Unibrew’s strategy is to grow by acquisition in the Nordic countries and selected adjacent geographies, including the Baltic states. Glenboden recently expressed disappointment that Unibrew didn’t acquire Browar Belgia in Poand (SABMIller did so instead), since we thought it fitted their roll-up of mid-sized brewers strategy in that country.

While Unibrew presumably have too much ‘on their plate’ already in Poland, this is evidently not the case in the Baltics, where the company only has two breweries so far. This shows how important domestic brands and capacity are in the brewing business; in theory Unibrew could just export into the Baltics from Poland, like a lot of food companies do, rather than invest in production there.
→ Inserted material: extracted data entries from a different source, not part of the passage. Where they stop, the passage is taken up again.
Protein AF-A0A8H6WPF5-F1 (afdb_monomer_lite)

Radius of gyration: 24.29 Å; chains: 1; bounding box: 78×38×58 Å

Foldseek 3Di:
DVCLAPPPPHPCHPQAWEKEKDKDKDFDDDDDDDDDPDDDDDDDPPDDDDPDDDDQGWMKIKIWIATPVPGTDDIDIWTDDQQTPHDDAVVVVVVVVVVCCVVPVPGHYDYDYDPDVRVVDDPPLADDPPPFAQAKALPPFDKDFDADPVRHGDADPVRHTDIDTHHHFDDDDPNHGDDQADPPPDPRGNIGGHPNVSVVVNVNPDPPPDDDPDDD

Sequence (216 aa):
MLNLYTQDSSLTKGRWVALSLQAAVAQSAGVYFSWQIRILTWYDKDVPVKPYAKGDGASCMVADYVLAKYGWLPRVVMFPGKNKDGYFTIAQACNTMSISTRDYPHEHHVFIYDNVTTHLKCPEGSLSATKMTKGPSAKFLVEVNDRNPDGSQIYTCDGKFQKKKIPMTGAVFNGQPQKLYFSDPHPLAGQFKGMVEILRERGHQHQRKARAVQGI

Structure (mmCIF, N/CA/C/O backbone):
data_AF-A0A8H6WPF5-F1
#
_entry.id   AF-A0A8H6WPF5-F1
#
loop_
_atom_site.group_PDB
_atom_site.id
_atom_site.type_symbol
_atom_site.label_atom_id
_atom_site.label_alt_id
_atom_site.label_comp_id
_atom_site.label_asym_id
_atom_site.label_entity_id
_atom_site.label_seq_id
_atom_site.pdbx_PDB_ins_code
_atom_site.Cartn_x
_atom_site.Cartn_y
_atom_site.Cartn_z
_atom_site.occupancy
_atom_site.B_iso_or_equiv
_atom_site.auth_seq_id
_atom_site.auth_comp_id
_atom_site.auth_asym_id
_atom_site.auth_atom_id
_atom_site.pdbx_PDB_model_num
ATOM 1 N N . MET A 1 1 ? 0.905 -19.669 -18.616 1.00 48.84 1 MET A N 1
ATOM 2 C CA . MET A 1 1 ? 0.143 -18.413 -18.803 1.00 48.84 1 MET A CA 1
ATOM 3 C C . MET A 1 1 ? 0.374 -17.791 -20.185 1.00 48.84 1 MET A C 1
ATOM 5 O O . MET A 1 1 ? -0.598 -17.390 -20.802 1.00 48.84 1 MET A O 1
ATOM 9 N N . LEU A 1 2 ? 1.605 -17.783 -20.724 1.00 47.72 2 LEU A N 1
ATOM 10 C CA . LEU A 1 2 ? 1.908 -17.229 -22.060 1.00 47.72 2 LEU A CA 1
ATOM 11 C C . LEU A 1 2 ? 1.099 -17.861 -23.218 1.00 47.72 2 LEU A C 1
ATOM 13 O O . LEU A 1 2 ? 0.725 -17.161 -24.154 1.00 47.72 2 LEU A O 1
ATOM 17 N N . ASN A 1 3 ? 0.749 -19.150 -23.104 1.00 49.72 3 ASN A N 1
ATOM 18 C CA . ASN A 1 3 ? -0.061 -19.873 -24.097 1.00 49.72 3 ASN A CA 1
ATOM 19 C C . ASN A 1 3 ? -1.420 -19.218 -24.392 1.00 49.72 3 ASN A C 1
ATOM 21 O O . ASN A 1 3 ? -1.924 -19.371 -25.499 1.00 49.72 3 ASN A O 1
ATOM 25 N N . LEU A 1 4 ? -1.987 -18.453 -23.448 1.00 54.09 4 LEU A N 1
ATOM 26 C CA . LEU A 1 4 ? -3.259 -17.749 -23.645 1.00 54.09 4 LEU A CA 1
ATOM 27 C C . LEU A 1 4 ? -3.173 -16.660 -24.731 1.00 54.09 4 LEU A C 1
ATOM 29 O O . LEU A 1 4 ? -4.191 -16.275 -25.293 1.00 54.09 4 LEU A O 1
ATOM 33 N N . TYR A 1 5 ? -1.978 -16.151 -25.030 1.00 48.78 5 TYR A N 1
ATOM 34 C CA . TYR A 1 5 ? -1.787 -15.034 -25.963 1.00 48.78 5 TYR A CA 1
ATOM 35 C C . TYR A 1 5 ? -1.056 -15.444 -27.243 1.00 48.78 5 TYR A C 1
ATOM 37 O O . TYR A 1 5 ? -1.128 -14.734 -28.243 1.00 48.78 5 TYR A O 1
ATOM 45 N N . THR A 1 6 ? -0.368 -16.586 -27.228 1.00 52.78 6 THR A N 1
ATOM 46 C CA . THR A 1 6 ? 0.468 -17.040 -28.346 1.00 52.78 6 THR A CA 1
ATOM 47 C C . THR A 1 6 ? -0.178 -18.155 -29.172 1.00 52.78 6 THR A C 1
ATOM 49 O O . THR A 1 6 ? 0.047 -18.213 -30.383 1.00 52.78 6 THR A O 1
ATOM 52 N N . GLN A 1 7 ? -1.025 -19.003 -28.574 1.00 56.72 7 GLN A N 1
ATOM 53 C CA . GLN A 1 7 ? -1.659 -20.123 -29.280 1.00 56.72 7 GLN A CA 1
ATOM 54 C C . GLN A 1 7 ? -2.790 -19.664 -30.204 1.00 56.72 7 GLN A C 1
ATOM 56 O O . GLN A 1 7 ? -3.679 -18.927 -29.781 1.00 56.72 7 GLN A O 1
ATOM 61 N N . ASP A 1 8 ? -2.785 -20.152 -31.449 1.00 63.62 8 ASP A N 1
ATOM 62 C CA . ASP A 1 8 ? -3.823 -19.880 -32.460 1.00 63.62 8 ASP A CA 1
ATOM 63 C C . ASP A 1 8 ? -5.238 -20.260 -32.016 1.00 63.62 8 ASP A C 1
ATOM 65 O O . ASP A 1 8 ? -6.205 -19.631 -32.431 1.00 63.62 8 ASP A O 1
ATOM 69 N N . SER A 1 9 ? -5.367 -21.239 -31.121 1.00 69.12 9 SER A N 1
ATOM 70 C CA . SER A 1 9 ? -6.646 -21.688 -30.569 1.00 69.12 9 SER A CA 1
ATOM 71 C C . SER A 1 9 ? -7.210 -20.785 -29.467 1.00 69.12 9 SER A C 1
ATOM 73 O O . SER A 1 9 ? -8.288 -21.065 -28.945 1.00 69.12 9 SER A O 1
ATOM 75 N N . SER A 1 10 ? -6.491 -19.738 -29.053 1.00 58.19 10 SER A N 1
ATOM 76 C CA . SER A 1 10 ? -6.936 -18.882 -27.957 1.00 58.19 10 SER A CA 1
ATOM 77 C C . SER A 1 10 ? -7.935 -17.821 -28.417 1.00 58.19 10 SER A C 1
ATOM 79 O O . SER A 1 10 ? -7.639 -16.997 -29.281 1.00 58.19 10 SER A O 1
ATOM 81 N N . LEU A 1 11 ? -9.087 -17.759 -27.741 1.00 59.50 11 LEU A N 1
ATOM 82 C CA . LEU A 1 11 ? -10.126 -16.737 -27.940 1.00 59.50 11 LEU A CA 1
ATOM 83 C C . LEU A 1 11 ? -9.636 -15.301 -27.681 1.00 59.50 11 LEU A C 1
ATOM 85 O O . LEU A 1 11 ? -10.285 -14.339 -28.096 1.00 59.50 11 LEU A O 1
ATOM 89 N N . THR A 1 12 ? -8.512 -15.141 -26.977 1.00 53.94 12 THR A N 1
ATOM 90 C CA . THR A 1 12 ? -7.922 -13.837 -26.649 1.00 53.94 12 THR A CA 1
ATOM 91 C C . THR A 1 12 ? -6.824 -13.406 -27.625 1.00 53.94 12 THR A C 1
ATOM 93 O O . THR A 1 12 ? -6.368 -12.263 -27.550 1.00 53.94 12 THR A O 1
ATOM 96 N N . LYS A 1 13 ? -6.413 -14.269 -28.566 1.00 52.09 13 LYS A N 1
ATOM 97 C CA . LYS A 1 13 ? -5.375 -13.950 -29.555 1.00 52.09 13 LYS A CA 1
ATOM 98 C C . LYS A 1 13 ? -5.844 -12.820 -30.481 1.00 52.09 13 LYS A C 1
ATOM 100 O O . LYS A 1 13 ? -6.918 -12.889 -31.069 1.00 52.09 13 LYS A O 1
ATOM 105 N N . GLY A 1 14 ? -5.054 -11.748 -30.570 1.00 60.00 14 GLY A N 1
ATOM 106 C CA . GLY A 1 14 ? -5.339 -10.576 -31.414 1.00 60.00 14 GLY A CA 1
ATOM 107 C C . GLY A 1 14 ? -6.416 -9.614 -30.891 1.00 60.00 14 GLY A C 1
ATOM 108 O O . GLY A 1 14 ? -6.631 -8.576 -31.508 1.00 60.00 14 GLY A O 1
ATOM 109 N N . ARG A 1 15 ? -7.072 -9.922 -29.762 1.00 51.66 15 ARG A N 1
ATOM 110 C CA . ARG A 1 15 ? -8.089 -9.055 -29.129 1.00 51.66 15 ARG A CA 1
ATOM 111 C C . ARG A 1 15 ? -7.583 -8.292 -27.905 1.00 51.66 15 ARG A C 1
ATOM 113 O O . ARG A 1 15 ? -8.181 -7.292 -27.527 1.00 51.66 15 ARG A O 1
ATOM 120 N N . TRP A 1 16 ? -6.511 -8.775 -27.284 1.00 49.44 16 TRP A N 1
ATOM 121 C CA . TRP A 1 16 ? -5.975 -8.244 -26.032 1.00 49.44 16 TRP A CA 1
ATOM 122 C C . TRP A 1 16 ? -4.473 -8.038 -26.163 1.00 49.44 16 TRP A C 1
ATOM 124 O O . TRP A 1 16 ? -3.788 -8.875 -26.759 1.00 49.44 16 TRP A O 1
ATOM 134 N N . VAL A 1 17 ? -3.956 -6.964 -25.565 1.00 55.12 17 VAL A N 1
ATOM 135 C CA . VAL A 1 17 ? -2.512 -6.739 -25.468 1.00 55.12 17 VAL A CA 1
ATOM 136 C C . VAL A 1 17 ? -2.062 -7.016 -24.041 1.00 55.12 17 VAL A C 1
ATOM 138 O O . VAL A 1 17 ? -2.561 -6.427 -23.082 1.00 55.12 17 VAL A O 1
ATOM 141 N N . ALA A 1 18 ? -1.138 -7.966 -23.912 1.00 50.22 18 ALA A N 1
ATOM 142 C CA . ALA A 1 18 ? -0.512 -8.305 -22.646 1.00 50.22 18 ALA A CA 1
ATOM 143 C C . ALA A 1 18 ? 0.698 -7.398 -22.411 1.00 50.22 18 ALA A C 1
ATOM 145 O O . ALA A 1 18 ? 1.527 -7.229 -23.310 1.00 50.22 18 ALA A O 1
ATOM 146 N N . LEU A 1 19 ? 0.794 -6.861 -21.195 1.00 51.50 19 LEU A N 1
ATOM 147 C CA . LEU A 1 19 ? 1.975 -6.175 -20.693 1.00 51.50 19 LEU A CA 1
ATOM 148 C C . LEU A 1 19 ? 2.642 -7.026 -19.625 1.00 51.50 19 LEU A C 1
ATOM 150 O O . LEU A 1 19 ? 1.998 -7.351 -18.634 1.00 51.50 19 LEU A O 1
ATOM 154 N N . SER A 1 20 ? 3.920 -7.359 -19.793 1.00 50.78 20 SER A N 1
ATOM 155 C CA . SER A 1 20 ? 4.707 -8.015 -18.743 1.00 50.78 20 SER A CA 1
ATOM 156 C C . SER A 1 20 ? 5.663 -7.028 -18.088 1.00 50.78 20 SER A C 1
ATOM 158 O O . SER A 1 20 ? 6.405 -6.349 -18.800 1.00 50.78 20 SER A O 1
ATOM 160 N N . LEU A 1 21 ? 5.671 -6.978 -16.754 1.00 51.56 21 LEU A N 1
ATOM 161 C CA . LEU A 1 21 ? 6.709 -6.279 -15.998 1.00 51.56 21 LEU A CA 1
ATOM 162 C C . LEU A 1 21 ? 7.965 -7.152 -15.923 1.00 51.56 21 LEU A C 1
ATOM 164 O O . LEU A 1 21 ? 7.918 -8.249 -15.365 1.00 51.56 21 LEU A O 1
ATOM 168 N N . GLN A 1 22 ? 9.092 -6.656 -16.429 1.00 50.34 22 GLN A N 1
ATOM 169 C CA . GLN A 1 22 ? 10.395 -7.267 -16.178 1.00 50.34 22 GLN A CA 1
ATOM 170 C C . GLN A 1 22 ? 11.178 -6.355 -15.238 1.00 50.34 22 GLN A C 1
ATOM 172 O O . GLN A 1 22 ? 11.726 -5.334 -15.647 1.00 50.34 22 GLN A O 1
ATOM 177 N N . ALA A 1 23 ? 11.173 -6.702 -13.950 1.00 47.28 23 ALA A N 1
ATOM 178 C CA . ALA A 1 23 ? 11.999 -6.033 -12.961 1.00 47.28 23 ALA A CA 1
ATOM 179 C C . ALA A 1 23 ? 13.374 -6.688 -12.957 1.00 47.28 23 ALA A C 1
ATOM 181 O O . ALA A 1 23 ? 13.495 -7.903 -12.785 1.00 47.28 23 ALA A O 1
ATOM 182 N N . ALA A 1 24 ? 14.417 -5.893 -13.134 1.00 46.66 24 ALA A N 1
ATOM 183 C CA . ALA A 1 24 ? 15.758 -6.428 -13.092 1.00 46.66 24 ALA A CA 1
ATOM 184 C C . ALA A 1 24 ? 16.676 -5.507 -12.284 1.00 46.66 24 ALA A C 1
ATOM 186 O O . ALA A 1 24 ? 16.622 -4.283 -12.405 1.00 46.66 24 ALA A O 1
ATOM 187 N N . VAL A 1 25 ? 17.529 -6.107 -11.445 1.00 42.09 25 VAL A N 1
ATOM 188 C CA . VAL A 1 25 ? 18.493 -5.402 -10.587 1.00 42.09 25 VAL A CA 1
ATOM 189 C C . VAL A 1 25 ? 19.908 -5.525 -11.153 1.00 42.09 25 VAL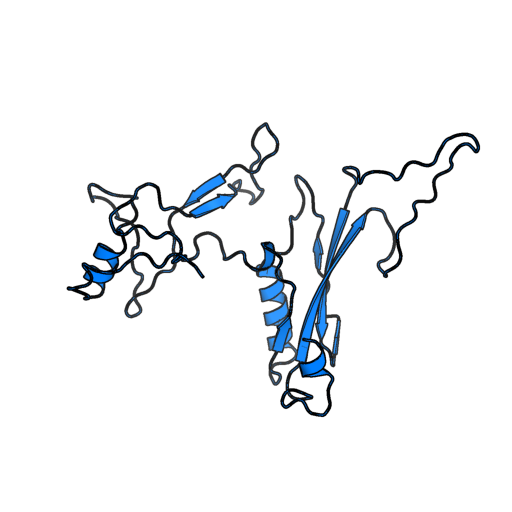 A C 1
ATOM 191 O O . VAL A 1 25 ? 20.436 -6.630 -11.231 1.00 42.09 25 VAL A O 1
ATOM 194 N N . ALA A 1 26 ? 20.520 -4.403 -11.540 1.00 40.25 26 ALA A N 1
ATOM 195 C CA . ALA A 1 26 ? 21.924 -4.346 -11.948 1.00 40.25 26 ALA A CA 1
ATOM 196 C C . ALA A 1 26 ? 22.741 -3.570 -10.903 1.00 40.25 26 ALA A C 1
ATOM 198 O O . ALA A 1 26 ? 22.306 -2.547 -10.375 1.00 40.25 26 ALA A O 1
ATOM 199 N N . GLN A 1 27 ? 23.923 -4.082 -10.569 1.00 40.75 27 GLN A N 1
ATOM 200 C CA . GLN A 1 27 ? 24.904 -3.412 -9.716 1.00 40.75 27 GLN A CA 1
ATOM 201 C C . GLN A 1 27 ? 26.187 -3.231 -10.533 1.00 40.75 27 GLN A C 1
ATOM 203 O O . GLN A 1 27 ? 26.677 -4.191 -11.124 1.00 40.75 27 GLN A O 1
ATOM 208 N N . SER A 1 28 ? 26.718 -2.003 -10.521 1.00 30.45 28 SER A N 1
ATOM 209 C CA . SER A 1 28 ? 27.840 -1.468 -11.319 1.00 30.45 28 SER A CA 1
ATOM 210 C C . SER A 1 28 ? 27.532 -1.057 -12.771 1.00 30.45 28 SER A C 1
ATOM 212 O O . SER A 1 28 ? 26.648 -1.598 -13.429 1.00 30.45 28 SER A O 1
ATOM 214 N N . ALA A 1 29 ? 28.219 0.003 -13.215 1.00 35.88 29 ALA A N 1
ATOM 215 C CA . ALA A 1 29 ? 27.990 0.721 -14.464 1.00 35.88 29 ALA A CA 1
ATOM 216 C C . ALA A 1 29 ? 28.133 -0.190 -15.695 1.00 35.88 29 ALA A C 1
ATOM 218 O O . ALA A 1 29 ? 29.227 -0.655 -15.997 1.00 35.88 29 ALA A O 1
ATOM 219 N N . GLY A 1 30 ? 27.038 -0.406 -16.426 1.00 30.66 30 GLY A N 1
ATOM 220 C CA . GLY A 1 30 ? 27.073 -1.123 -17.699 1.00 30.66 30 GLY A CA 1
ATOM 221 C C . GLY A 1 30 ? 25.771 -1.847 -18.031 1.00 30.66 30 GLY A C 1
ATOM 222 O O . GLY A 1 30 ? 25.226 -2.581 -17.219 1.00 30.66 30 GLY A O 1
ATOM 223 N N . VAL A 1 31 ? 25.296 -1.569 -19.242 1.00 28.33 31 VAL A N 1
ATOM 224 C CA . VAL A 1 31 ? 24.108 -2.025 -19.982 1.00 28.33 31 VAL A CA 1
ATOM 225 C C . VAL A 1 31 ? 23.458 -3.353 -19.551 1.00 28.33 31 VAL A C 1
ATOM 227 O O . VAL A 1 31 ? 24.077 -4.410 -19.489 1.00 28.33 31 VAL A O 1
ATOM 230 N N . TYR A 1 32 ? 22.137 -3.274 -19.382 1.00 27.67 32 TYR A N 1
ATOM 231 C CA . TYR A 1 32 ? 21.190 -4.378 -19.260 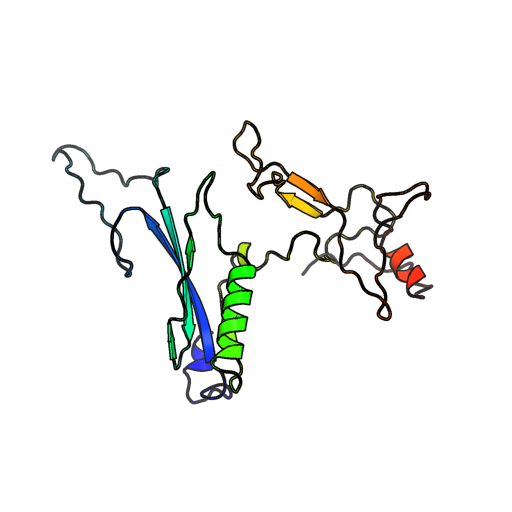1.00 27.67 32 TYR A CA 1
ATOM 232 C C . TYR A 1 32 ? 21.134 -5.245 -20.525 1.00 27.67 32 TYR A C 1
ATOM 234 O O . TYR A 1 32 ? 20.645 -4.769 -21.541 1.00 27.67 32 TYR A O 1
ATOM 242 N N . PHE A 1 33 ? 21.543 -6.513 -20.448 1.00 27.33 33 PHE A N 1
ATOM 243 C CA . PHE A 1 33 ? 20.888 -7.652 -21.108 1.00 27.33 33 PHE A CA 1
ATOM 244 C C . PHE A 1 33 ? 21.404 -8.949 -20.464 1.00 27.33 33 PHE A C 1
ATOM 246 O O . PHE A 1 33 ? 22.548 -9.038 -20.034 1.00 27.33 33 PHE A O 1
ATOM 253 N N . SER A 1 34 ? 20.521 -9.934 -20.334 1.00 28.44 34 SER A N 1
ATOM 254 C CA . SER A 1 34 ? 20.716 -11.211 -19.645 1.00 28.44 34 SER A CA 1
ATOM 255 C C . SER A 1 34 ? 22.032 -11.923 -19.989 1.00 28.44 34 SER A C 1
ATOM 257 O O . SER A 1 34 ? 22.097 -12.587 -21.011 1.00 28.44 34 SER A O 1
ATOM 259 N N . TRP A 1 35 ? 23.043 -11.849 -19.128 1.00 31.02 35 TRP A N 1
ATOM 260 C CA . TRP A 1 35 ? 24.090 -12.862 -18.943 1.00 31.02 35 TRP A CA 1
ATOM 261 C C . TRP A 1 35 ? 24.829 -12.503 -17.649 1.00 31.02 35 TRP A C 1
ATOM 263 O O . TRP A 1 35 ? 24.996 -11.328 -17.335 1.00 31.02 35 TRP A O 1
ATOM 273 N N . GLN A 1 36 ? 25.183 -13.500 -16.838 1.00 39.22 36 GLN A N 1
ATOM 274 C CA . GLN A 1 36 ? 25.781 -13.298 -15.515 1.00 39.22 36 GLN A CA 1
ATOM 275 C C . GLN A 1 36 ? 26.926 -12.269 -15.549 1.00 39.22 36 GLN A C 1
ATOM 277 O O . GLN A 1 36 ? 27.884 -12.447 -16.301 1.00 39.22 36 GLN A O 1
ATOM 282 N N . ILE A 1 37 ? 26.857 -11.228 -14.709 1.00 48.66 37 ILE A N 1
ATOM 283 C CA . ILE A 1 37 ? 27.970 -10.288 -14.527 1.00 48.66 37 ILE A CA 1
ATOM 284 C C . ILE A 1 37 ? 29.091 -11.049 -13.816 1.00 48.66 37 ILE A C 1
ATOM 286 O O . ILE A 1 37 ? 29.070 -11.225 -12.598 1.00 48.66 37 ILE A O 1
ATOM 290 N N . ARG A 1 38 ? 30.073 -11.530 -14.581 1.00 49.84 38 ARG A N 1
ATOM 291 C CA . ARG A 1 38 ? 31.367 -11.927 -14.029 1.00 49.84 38 ARG A CA 1
ATOM 292 C C . ARG A 1 38 ? 32.172 -10.650 -13.845 1.00 49.84 38 ARG A C 1
ATOM 294 O O . ARG A 1 38 ? 32.609 -10.051 -14.823 1.00 49.84 38 ARG A O 1
ATOM 301 N N . ILE A 1 39 ? 32.335 -10.216 -12.600 1.00 54.56 39 ILE A N 1
ATOM 302 C CA . ILE A 1 39 ? 33.279 -9.144 -12.281 1.00 54.56 39 ILE A CA 1
ATOM 303 C C . ILE A 1 39 ? 34.673 -9.682 -12.621 1.00 54.56 39 ILE A C 1
ATOM 305 O O . ILE A 1 39 ? 35.094 -10.701 -12.072 1.00 54.56 39 ILE A O 1
ATOM 309 N N . LEU A 1 40 ? 35.366 -9.034 -13.560 1.00 54.06 40 LEU A N 1
ATOM 310 C CA . LEU A 1 40 ? 36.753 -9.360 -13.865 1.00 54.06 40 LEU A CA 1
ATOM 311 C C . LEU A 1 40 ? 37.604 -8.830 -12.707 1.00 54.06 40 LEU A C 1
ATOM 313 O O . LEU A 1 40 ? 37.790 -7.624 -12.559 1.00 54.06 40 LEU A O 1
ATOM 317 N N . THR A 1 41 ? 38.057 -9.721 -11.834 1.00 59.47 41 THR A N 1
ATOM 318 C CA . THR A 1 41 ? 38.936 -9.376 -10.714 1.00 59.47 41 THR A CA 1
ATOM 319 C C . THR A 1 41 ? 40.225 -10.168 -10.848 1.00 59.47 41 THR A C 1
ATOM 321 O O . THR A 1 41 ? 40.203 -11.352 -11.179 1.00 59.47 41 THR A O 1
ATOM 324 N N . TRP A 1 42 ? 41.351 -9.495 -10.627 1.00 64.25 42 TRP A N 1
ATOM 325 C CA . TRP A 1 42 ? 42.660 -10.132 -10.601 1.00 64.25 42 TRP A CA 1
ATOM 326 C C . TRP A 1 42 ? 42.805 -10.885 -9.279 1.00 64.25 42 TRP A C 1
ATOM 328 O O . TRP A 1 42 ? 42.734 -10.279 -8.211 1.00 64.25 42 TRP A O 1
ATOM 338 N N . TYR A 1 43 ? 42.977 -12.201 -9.361 1.00 65.94 43 TYR A N 1
ATOM 339 C CA . TYR A 1 43 ? 43.291 -13.057 -8.222 1.00 65.94 43 TYR A CA 1
ATOM 340 C C . TYR A 1 43 ? 44.702 -13.607 -8.387 1.00 65.94 43 TYR A C 1
ATOM 342 O O . TYR A 1 43 ? 45.153 -13.853 -9.507 1.00 65.94 43 TYR A O 1
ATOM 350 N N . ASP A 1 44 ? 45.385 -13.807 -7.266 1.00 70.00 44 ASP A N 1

This deal also suggests a pattern, at Unibrew, of buying breweries that are non-core for the seller; its earlier acquisition of Łomża in Poland was from a starch producer. Although Latvia’s third largest brewery, Livu Alus seems like a micro-brewery, being little more than a side-line for a bigger company, Grigis & Co., whose main business is meat processing and regional (within tiny Latvia) retail.

In fact it might even qualify as a tourist brewery, attracting visitors to watch the process of beer making and try different types of beer (14 in total). On the other hand it provides Unibrew with a large modern production site (in existence since 2000), and a doubling of market share, although the company remains the no.3 player in Latvia after this deal. Maybe there’s also some hidden potential, if there’s a brand there with some traditional Latvian provenance.

This deal serves to confirm our view that Unibrew is teeing itself up to be acquired one day, for example by Carlsberg. The latter’s stated strategy is to focus on mid-sized acquisitions in its core and strategic markets, which include the Nordic region and Russia. Unibrew is there on a plate for them.